虞建華:首先,獲獎不是我一個人的功勞。大辭典的編撰工作是多所高校的教授和文學博士合作完成的,是共同艱辛付出的結果。2005年復旦大學出版社的金石詞典系列出版了我主編的簡明本《美國文學辭典·作家與作品》,當時上海外國語大學剛將我調任新成立的語言文學研究所當所長。我想既然到了科研部門,有了時間保證,不妨安下心來做個大一點的項目。于是想到剛出版的那本簡明辭典,決定以此為基礎擴寫,做大做深,除了選入更多的作家和作品,還收入批評家、文學理論家和文史學家,同時將文學獎項、文學刊物、文學運動、文學組織與流派等也囊括其中。此外,我們還設了批評指南,專門服務于中國讀者。到2015年商務印書館出版時,前后花了正好10年時間。這次申報教育部優(yōu)秀成果獎,我確實抱有期待:運氣好得個二等獎,如果得個三等獎,也算是對我們工作的肯定,獲一等獎是超出我預期的。我想大概是評委們比較看重我們的編撰思路。
時靜:虞老師謙虛了,辭典獲大獎實至名歸。我記得去您辦公室時,常見到您埋首于大書桌上的一摞摞文稿中,這十年寒窗的辛勤筆耕,我也算是見證人。您之前主編的《美國文學辭典·作家與作品》為我們的學習提供了很多幫助,看到《美國文學大辭典》的出版,我更加激動。我覺得這是一部適合中國學生和學者的“時空交織的四維文學地圖”,打開了一條美國文學學習和研究的綠色通道,對我們很有助益?!睹绹膶W大辭典》與國內、國外其他文學辭書相比,具有自身鮮明的特色。您剛才提到了編撰思路,請您談得略微詳細點。
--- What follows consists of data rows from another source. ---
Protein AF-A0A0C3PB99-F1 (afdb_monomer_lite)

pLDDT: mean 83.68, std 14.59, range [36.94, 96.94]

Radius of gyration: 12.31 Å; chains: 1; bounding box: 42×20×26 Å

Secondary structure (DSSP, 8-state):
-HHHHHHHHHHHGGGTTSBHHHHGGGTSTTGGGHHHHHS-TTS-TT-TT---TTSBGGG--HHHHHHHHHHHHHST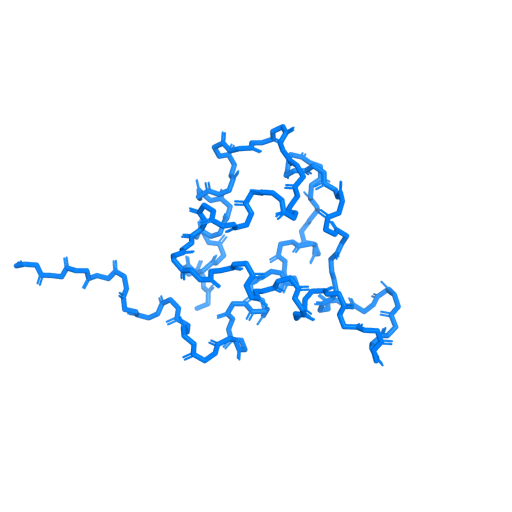T-TT------

Foldseek 3Di:
DVVLLVQQLVQQVVQQAQFQCVRQCSSDPPSNVLQCQQPPPVDDPPDLLHADRRDGNNRDDPSNSSNSSVSLVVPPVHPPPPPPPD

InterPro domains:
  IPR023165 rRNA adenine dimethylase-like, C-terminal [G3DSA:1.10.8.100] (1-78)

Organism: NCBI:txid870435

Structure (mmCIF, N/CA/C/O backbone):
data_AF-A0A0C3PB99-F1
#
_entry.id   AF-A0A0C3PB99-F1
#
loop_
_atom_site.group_PDB
_atom_site.id
_atom_site.type_symbol
_atom_site.label_atom_id
_atom_site.label_alt_id
_atom_site.label_comp_id
_atom_site.label_asym_id
_atom_site.label_entity_id
_atom_site.label_seq_id
_atom_site.pdbx_PDB_ins_code
_atom_site.Cartn_x
_atom_site.Cartn_y
_atom_site.Cartn_z
_atom_site.occupancy
_atom_site.B_iso_or_equiv
_atom_site.auth_seq_id
_atom_site.auth_comp_id
_atom_site.auth_asym_id
_atom_site.auth_atom_id
_atom_si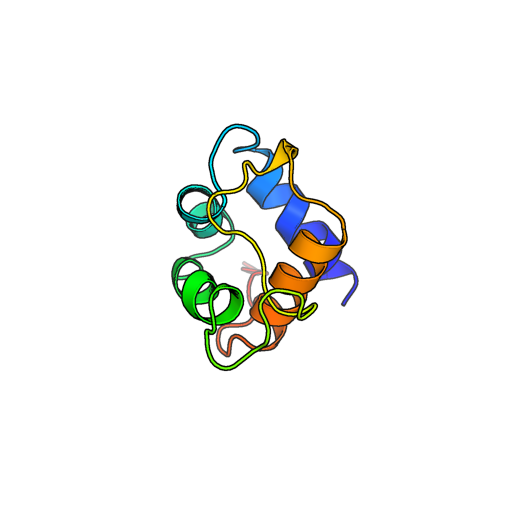te.pdbx_PDB_model_num
ATOM 1 N N . MET A 1 1 ? 13.048 -11.722 -4.015 1.00 53.28 1 MET A N 1
ATOM 2 C CA . MET A 1 1 ? 11.654 -11.720 -3.491 1.00 53.28 1 MET A CA 1
ATOM 3 C C . MET A 1 1 ? 11.600 -11.476 -1.985 1.00 53.28 1 MET A C 1
ATOM 5 O O . MET A 1 1 ? 10.792 -10.651 -1.579 1.00 53.28 1 MET A O 1
ATOM 9 N N . LEU A 1 2 ? 12.441 -12.133 -1.171 1.00 60.56 2 LEU A N 1
ATOM 10 C CA . LEU A 1 2 ? 12.491 -11.892 0.282 1.00 60.56 2 LEU A CA 1
ATOM 11 C C . LEU A 1 2 ? 12.869 -10.439 0.636 1.00 60.56 2 LEU A C 1
ATOM 13 O O . LEU A 1 2 ? 12.298 -9.869 1.557 1.00 60.56 2 LEU A O 1
ATOM 17 N N . ASP A 1 3 ? 13.751 -9.805 -0.142 1.00 72.88 3 ASP A N 1
ATOM 18 C CA . ASP A 1 3 ? 14.255 -8.459 0.177 1.00 72.88 3 ASP A CA 1
ATOM 19 C C . ASP A 1 3 ? 13.158 -7.388 0.148 1.00 72.88 3 ASP A C 1
ATOM 21 O O . ASP A 1 3 ? 13.119 -6.510 1.005 1.00 72.88 3 ASP A O 1
ATOM 25 N N . LYS A 1 4 ? 12.206 -7.490 -0.790 1.00 72.69 4 LYS A N 1
ATOM 26 C CA . LYS A 1 4 ? 11.056 -6.571 -0.875 1.00 72.69 4 LYS A CA 1
ATOM 27 C C . LYS A 1 4 ? 10.018 -6.846 0.213 1.00 72.69 4 LYS A C 1
ATOM 29 O O . LYS A 1 4 ? 9.403 -5.909 0.722 1.00 72.69 4 LYS A O 1
ATOM 34 N N . TRP A 1 5 ? 9.865 -8.118 0.586 1.00 80.94 5 TRP A N 1
ATOM 35 C CA . TRP A 1 5 ? 9.011 -8.53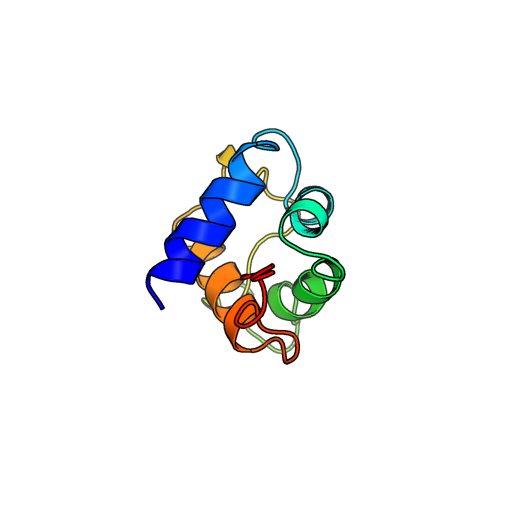6 1.696 1.00 80.94 5 TRP A CA 1
ATOM 36 C C . TRP A 1 5 ? 9.495 -7.975 3.035 1.00 80.94 5 TRP A C 1
ATOM 38 O O . TRP A 1 5 ? 8.680 -7.627 3.880 1.00 80.94 5 TRP A O 1
ATOM 48 N N . ASP A 1 6 ? 10.804 -7.797 3.198 1.00 82.94 6 ASP A N 1
ATOM 49 C CA . ASP A 1 6 ? 11.379 -7.114 4.354 1.00 82.94 6 ASP A CA 1
ATOM 50 C C . ASP A 1 6 ? 11.382 -5.587 4.195 1.00 82.94 6 ASP A C 1
ATOM 52 O O . ASP A 1 6 ? 11.138 -4.857 5.158 1.00 82.94 6 ASP A O 1
ATOM 56 N N . TYR A 1 7 ? 11.634 -5.082 2.986 1.00 85.38 7 TYR A N 1
ATOM 57 C CA . TYR A 1 7 ? 11.737 -3.650 2.707 1.00 85.38 7 TYR A CA 1
ATOM 58 C C . TYR A 1 7 ? 10.428 -2.894 2.960 1.00 85.38 7 TYR A C 1
ATOM 60 O O . TYR A 1 7 ? 10.416 -1.908 3.705 1.00 85.38 7 TYR A O 1
ATOM 68 N N . CYS A 1 8 ? 9.324 -3.343 2.348 1.00 86.00 8 CYS A N 1
ATOM 69 C CA . CYS A 1 8 ? 8.053 -2.620 2.382 1.00 86.00 8 CYS A CA 1
ATOM 70 C C . CYS A 1 8 ? 7.525 -2.446 3.818 1.00 86.00 8 CYS A C 1
ATOM 72 O O . CYS A 1 8 ? 7.235 -1.306 4.198 1.00 86.00 8 CYS A O 1
ATOM 74 N N . PRO A 1 9 ? 7.471 -3.497 4.663 1.00 89.31 9 PRO A N 1
ATOM 75 C CA . PRO A 1 9 ? 7.087 -3.346 6.060 1.00 89.31 9 PRO A CA 1
ATOM 76 C C . PRO A 1 9 ? 8.063 -2.462 6.835 1.00 89.31 9 PRO A C 1
ATOM 78 O O . PRO A 1 9 ? 7.619 -1.540 7.516 1.00 89.31 9 PRO A O 1
ATOM 81 N N . ARG A 1 10 ? 9.385 -2.667 6.715 1.00 89.50 10 ARG A N 1
ATOM 82 C CA . ARG A 1 10 ? 10.374 -1.880 7.478 1.00 89.50 10 ARG A CA 1
ATOM 83 C C . ARG A 1 10 ? 10.251 -0.377 7.218 1.00 89.50 10 ARG A C 1
ATOM 85 O O . ARG A 1 10 ? 10.365 0.405 8.159 1.00 89.50 10 ARG A O 1
ATOM 92 N N . LYS A 1 11 ? 9.988 0.033 5.973 1.00 89.38 11 LYS A N 1
ATOM 93 C CA . LYS A 1 11 ? 9.777 1.447 5.624 1.00 89.38 11 LYS A CA 1
ATOM 94 C C . LYS A 1 11 ? 8.420 1.967 6.092 1.00 89.38 11 LYS A C 1
ATOM 96 O O . LYS A 1 11 ? 8.344 3.049 6.667 1.00 89.38 11 LYS A O 1
ATOM 101 N N . LEU A 1 12 ? 7.343 1.215 5.875 1.00 92.25 12 LEU A N 1
ATOM 102 C CA . LEU A 1 12 ? 5.986 1.714 6.113 1.00 92.25 12 LEU A CA 1
ATOM 103 C C . LEU A 1 12 ? 5.551 1.639 7.582 1.00 92.25 12 LEU A C 1
ATOM 105 O O . LEU A 1 12 ? 4.775 2.489 8.020 1.00 92.25 12 LEU A O 1
ATOM 109 N N . PHE A 1 13 ? 6.079 0.705 8.381 1.00 93.62 13 PHE A N 1
ATOM 110 C CA . PHE A 1 13 ? 5.738 0.592 9.807 1.00 93.62 13 PHE A CA 1
ATOM 111 C C . PHE A 1 13 ? 6.198 1.787 10.652 1.00 93.62 13 PHE A C 1
ATOM 113 O O . PHE A 1 13 ? 5.678 1.990 11.750 1.00 93.62 13 PHE A O 1
ATOM 120 N N . VAL A 1 14 ? 7.095 2.637 10.144 1.00 94.25 14 VAL A N 1
ATOM 121 C CA . VAL A 1 14 ? 7.396 3.939 10.766 1.00 94.25 14 VAL A CA 1
ATOM 122 C C . VAL A 1 14 ? 6.131 4.808 10.841 1.00 94.25 14 VAL A C 1
ATOM 124 O O . VAL A 1 14 ? 5.895 5.503 11.828 1.00 94.25 14 VAL A O 1
ATOM 127 N N . LEU A 1 15 ? 5.251 4.693 9.842 1.00 95.50 15 LEU A N 1
ATOM 128 C CA . LEU A 1 15 ? 3.971 5.392 9.735 1.00 95.50 15 LEU A CA 1
ATOM 129 C C . LEU A 1 15 ? 2.789 4.487 10.127 1.00 95.50 15 LEU A C 1
ATOM 131 O O . LEU A 1 15 ? 1.712 4.577 9.542 1.00 95.50 15 LEU A O 1
ATOM 135 N N . LYS A 1 16 ? 2.963 3.631 11.144 1.00 94.38 16 LYS A N 1
ATOM 136 C CA . LYS A 1 16 ? 1.998 2.586 11.550 1.00 94.38 16 LYS A CA 1
ATOM 137 C C . LYS A 1 16 ? 0.539 3.043 11.733 1.00 94.38 16 LYS A C 1
ATOM 139 O O . LYS A 1 16 ? -0.376 2.250 11.521 1.00 94.38 16 LYS A O 1
ATOM 144 N N . SER A 1 17 ? 0.328 4.301 12.126 1.00 95.88 17 SER A N 1
ATOM 145 C CA . SER A 1 17 ? -0.995 4.902 12.373 1.00 95.88 17 SER A CA 1
ATOM 146 C C . SER A 1 17 ? -1.546 5.696 11.181 1.00 95.88 17 SER A C 1
ATOM 148 O O . SER A 1 17 ? -2.549 6.393 11.321 1.00 95.88 17 SER A O 1
ATOM 150 N N . LYS A 1 18 ? -0.881 5.661 10.023 1.00 96.75 18 LYS A N 1
ATOM 151 C CA . LYS A 1 18 ? -1.353 6.282 8.780 1.00 96.75 18 LYS A CA 1
ATOM 152 C C . LYS A 1 18 ? -2.025 5.235 7.898 1.00 96.75 18 LYS A C 1
ATOM 154 O O . LYS A 1 18 ? -1.745 4.043 8.009 1.00 96.75 18 LYS A O 1
ATOM 159 N N . LYS A 1 19 ? -2.922 5.702 7.030 1.00 96.69 19 LYS A N 1
ATOM 160 C CA . LYS A 1 19 ? -3.515 4.887 5.966 1.00 96.69 19 LYS A CA 1
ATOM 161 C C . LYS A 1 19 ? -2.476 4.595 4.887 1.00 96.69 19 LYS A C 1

虞建華:我們提出“以我為主,為我所用”的編撰方針,杜絕“拿來主義”。從理論上講,文學辭書和文學史一樣,都是敘事,不是“鐵的事實”。一方面,文學具有跨時代、跨民族、跨地域的特性,這是文學可供共享的基礎。另一方面,文學又具有可闡釋性,意義產生于讀者的閱讀過程。解讀不同,評價也就不同。美國本土的一些權威文學史、辭書和文選,在選擇經典時都有所不同,即使選擇了相同的作家,總體評價的肯定度、對不同作品的褒貶態(tài)度、陳述的詳略和側重也都各有不同。所以我認為,沒有什么不可撼動的主流評價。我們尊重文學所在國的一般基本認同,但在詞條選擇與評述方面強調“以我為主”,在編排的模式上凸顯“為我所用”,不跟隨別人亦步亦趨。比如,我們更強調文化多元,更注重少數族裔作家、女性作家。你會發(fā)現(xiàn)華裔作家的入選詞條比較多,這是因為這些作家在國內的讀者更多,國內讀者和文學研究者對文化跨界后的碰撞與融合、種族與身份等相關問題也關注較多。你也會發(fā)現(xiàn),在美國文學史上已不太提及的作家如賽珍珠,在這本辭典中的介紹和評析十分詳盡,這是因為她以及她的小說與中國的關系特別密切。又比如,在美國文學中被邊緣化的左翼作家法斯特,在我們的辭典就有一席之地,這是因為他是特殊年代中美交流的文化使者,不少小說20世紀50年代被譯成漢語在中國出版,曾經在中國擁有很大的讀者群。我們的編纂立場、讀者對象、作為美國文學工具庫的辭典功能、譯名的規(guī)范與統(tǒng)一等意圖,都是非常明確的。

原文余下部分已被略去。